Question

An electron in the n=6 level of the hydrogen atom relaxes to a lower energy level, emitting light of ?=93.8nm. find the principal level to which the electron relaxed.

Answer 1

The electron in the hydrogen atom relaxes to $\boxed{\text{first}}$ principal level.

Further Explanation:

Electronic transition is the process of transference of electrons from one energy level to another energy level. If electron jumps from higher to lower level, it is accomplished by release of energy.

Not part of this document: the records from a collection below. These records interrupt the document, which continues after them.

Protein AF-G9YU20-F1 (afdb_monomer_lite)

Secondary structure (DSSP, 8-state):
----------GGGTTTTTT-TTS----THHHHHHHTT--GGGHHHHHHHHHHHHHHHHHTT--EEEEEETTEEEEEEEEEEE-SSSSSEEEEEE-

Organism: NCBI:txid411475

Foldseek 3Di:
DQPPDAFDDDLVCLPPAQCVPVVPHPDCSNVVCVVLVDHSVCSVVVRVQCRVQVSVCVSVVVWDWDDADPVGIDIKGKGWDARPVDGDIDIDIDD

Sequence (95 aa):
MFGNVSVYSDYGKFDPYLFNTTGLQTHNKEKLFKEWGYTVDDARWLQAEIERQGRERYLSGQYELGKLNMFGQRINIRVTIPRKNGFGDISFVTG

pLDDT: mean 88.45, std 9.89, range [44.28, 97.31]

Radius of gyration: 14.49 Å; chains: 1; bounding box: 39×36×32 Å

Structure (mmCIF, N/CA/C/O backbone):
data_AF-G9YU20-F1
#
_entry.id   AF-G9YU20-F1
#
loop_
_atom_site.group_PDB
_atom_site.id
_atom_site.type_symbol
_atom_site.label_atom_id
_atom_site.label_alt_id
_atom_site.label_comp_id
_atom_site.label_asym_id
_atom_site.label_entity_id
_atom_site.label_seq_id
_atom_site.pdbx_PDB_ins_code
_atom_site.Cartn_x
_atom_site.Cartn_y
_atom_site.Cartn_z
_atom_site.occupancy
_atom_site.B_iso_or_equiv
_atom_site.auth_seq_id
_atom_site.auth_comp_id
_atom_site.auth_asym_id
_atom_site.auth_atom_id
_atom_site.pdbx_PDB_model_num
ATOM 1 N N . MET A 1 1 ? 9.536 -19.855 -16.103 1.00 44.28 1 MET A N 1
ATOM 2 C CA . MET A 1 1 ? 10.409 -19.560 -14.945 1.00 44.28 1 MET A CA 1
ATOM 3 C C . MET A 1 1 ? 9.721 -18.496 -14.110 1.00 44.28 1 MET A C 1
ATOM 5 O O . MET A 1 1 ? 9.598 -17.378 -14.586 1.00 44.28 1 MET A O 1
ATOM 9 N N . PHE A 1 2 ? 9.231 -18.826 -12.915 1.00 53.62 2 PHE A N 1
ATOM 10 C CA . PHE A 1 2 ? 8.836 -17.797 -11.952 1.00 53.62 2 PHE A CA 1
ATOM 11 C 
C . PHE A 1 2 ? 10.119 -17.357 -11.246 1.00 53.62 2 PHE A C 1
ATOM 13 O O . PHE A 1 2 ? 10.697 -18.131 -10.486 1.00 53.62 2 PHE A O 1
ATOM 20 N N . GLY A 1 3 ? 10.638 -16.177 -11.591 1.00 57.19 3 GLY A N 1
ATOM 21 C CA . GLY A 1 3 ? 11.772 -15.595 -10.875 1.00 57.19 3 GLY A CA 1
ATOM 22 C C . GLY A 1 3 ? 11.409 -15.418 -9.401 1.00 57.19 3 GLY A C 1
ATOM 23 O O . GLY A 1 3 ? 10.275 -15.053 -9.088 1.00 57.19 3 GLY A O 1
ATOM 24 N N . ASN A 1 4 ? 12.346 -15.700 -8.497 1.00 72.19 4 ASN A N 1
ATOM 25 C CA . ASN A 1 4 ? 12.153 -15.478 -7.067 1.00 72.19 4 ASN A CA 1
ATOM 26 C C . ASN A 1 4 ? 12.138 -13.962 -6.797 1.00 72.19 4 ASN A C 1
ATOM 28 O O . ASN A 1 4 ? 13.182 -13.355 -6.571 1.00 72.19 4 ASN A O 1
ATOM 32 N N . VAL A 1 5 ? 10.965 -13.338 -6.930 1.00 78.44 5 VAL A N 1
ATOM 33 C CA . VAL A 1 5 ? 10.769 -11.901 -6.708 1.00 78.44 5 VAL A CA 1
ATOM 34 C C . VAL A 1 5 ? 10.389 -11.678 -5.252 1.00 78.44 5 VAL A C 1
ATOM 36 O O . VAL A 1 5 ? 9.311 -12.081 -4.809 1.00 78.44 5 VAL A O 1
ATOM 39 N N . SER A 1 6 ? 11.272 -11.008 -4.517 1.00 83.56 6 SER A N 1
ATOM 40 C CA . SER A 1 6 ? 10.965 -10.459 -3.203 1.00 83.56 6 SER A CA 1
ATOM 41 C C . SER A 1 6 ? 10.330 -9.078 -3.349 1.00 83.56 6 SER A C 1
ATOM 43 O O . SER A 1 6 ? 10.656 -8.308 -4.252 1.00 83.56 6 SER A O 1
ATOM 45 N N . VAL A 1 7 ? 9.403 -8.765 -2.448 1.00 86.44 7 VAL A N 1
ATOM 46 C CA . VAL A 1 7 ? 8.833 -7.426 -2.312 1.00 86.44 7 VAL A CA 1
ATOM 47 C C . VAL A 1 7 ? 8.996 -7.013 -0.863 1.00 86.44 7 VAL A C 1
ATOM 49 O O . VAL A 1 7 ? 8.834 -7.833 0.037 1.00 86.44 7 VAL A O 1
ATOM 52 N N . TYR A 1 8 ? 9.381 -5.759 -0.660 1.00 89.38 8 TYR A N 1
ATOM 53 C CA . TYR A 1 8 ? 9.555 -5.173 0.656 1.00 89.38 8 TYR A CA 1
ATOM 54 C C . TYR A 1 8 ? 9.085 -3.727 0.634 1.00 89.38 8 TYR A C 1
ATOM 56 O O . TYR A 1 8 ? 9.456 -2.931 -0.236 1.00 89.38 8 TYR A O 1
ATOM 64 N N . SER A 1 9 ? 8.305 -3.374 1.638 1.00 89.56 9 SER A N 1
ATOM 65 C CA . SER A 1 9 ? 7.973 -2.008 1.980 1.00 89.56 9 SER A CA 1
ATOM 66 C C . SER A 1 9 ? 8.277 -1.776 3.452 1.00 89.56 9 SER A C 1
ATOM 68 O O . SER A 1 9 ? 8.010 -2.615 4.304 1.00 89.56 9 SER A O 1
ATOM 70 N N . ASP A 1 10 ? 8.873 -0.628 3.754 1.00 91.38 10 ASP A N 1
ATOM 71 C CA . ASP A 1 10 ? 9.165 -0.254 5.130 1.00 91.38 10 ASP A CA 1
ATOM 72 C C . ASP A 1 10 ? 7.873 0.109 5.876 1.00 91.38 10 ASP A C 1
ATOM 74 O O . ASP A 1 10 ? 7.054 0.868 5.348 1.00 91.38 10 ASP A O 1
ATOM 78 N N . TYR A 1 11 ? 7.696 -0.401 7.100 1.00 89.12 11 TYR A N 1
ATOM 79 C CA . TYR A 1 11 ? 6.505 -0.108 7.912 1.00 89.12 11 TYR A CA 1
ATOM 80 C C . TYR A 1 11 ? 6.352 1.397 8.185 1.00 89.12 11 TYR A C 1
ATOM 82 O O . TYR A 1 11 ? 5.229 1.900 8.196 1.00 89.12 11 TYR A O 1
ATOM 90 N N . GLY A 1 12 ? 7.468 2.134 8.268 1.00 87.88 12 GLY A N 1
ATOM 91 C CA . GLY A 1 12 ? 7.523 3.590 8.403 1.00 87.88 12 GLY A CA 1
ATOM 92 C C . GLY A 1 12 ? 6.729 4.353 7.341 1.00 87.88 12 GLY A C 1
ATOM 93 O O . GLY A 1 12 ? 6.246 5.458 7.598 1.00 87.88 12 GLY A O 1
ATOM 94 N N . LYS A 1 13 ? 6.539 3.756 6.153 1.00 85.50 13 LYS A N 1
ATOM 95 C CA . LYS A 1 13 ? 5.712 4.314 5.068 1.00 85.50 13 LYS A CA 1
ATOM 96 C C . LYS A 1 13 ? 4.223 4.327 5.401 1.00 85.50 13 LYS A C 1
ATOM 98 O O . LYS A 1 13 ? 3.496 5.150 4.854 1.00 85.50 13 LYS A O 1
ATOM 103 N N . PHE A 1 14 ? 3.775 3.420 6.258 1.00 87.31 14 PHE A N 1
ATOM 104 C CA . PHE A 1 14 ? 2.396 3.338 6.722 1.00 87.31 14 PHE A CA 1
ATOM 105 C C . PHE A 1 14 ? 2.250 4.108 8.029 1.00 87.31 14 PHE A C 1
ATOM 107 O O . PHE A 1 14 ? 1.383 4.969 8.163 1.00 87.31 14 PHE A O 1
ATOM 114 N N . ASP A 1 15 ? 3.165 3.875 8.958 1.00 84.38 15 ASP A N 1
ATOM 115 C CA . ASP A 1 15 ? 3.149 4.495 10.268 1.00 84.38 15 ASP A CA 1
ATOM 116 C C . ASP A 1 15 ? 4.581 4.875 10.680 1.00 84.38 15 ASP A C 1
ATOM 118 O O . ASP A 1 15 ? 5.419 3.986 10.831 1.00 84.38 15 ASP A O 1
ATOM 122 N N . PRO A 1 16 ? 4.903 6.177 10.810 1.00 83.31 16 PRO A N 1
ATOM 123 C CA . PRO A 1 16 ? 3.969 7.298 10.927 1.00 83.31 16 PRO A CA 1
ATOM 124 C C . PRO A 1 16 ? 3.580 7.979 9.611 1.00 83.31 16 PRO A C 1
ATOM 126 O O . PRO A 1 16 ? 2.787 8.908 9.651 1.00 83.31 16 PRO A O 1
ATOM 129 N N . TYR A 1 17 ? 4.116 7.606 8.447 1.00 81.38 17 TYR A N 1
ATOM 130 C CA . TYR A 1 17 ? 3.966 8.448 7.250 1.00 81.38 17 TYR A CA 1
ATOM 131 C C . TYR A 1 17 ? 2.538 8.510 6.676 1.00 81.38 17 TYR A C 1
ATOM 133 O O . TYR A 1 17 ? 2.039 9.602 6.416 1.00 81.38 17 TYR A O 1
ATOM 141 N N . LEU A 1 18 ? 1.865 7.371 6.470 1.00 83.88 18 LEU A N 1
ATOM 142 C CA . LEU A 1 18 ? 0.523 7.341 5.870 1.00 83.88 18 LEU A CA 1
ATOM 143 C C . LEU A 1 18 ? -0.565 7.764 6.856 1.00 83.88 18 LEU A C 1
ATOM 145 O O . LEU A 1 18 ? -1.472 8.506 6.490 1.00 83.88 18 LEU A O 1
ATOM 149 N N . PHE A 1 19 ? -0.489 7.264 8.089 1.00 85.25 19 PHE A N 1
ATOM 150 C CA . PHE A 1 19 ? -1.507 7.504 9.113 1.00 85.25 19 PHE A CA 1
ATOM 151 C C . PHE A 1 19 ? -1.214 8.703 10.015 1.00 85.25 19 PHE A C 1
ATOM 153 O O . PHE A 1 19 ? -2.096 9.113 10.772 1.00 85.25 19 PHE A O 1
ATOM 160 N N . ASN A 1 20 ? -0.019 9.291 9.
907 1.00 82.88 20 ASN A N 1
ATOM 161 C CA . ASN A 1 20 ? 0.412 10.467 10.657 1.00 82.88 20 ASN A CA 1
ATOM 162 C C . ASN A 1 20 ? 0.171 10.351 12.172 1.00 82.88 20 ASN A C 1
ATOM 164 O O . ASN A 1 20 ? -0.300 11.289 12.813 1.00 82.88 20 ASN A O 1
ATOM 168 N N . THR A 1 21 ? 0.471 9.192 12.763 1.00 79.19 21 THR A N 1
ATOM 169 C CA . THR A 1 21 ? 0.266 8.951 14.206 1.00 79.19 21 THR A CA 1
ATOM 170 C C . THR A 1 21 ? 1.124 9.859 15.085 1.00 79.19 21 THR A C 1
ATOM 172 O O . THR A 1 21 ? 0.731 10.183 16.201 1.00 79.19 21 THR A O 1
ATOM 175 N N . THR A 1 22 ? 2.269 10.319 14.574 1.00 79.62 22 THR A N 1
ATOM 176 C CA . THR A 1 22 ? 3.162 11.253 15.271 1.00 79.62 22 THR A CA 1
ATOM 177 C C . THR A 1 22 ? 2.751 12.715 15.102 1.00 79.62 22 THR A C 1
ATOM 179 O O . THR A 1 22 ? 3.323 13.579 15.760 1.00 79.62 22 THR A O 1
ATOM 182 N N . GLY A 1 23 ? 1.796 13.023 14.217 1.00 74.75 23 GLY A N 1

This process is called emission process. Similarly, electron gains energy while going from lower to higher energy levels. This process is known as absorption process.

The expression to calculate wavelength of transition in hydrogen atom is as follows:

$\dfrac{1}{\lambda}=R_\text{H}\left(\dfrac{1}{\text{n}_1^2}-\dfrac{1}{{\text{n}_2^2}}\right)$                                                            ...... (1)                                        

Where,

$\lambda$  is the wavelength of transition.

$R_\text{H}$ is Rydberg constant.

$\text{n}_2$ is the initial energy level of transition.

$\text{n}_1$ is the final energy level of transition.

Rearrange equation (1) to calculate $\text{n}_1$.

$\dfrac{1}{\text{n}_2}=\sqrt{\dfrac{1}{\text{n}_1^2}-\dfrac{1}{\lambda R}_\text{H} }$                                                  ...... (2)

Substitute 6 for $\text{n}_1$, 93.8 nm for $\lambda$ and $1.0974\times10^7\text{ m}^{-1}$ for $R_\text{H}$ in equation (2).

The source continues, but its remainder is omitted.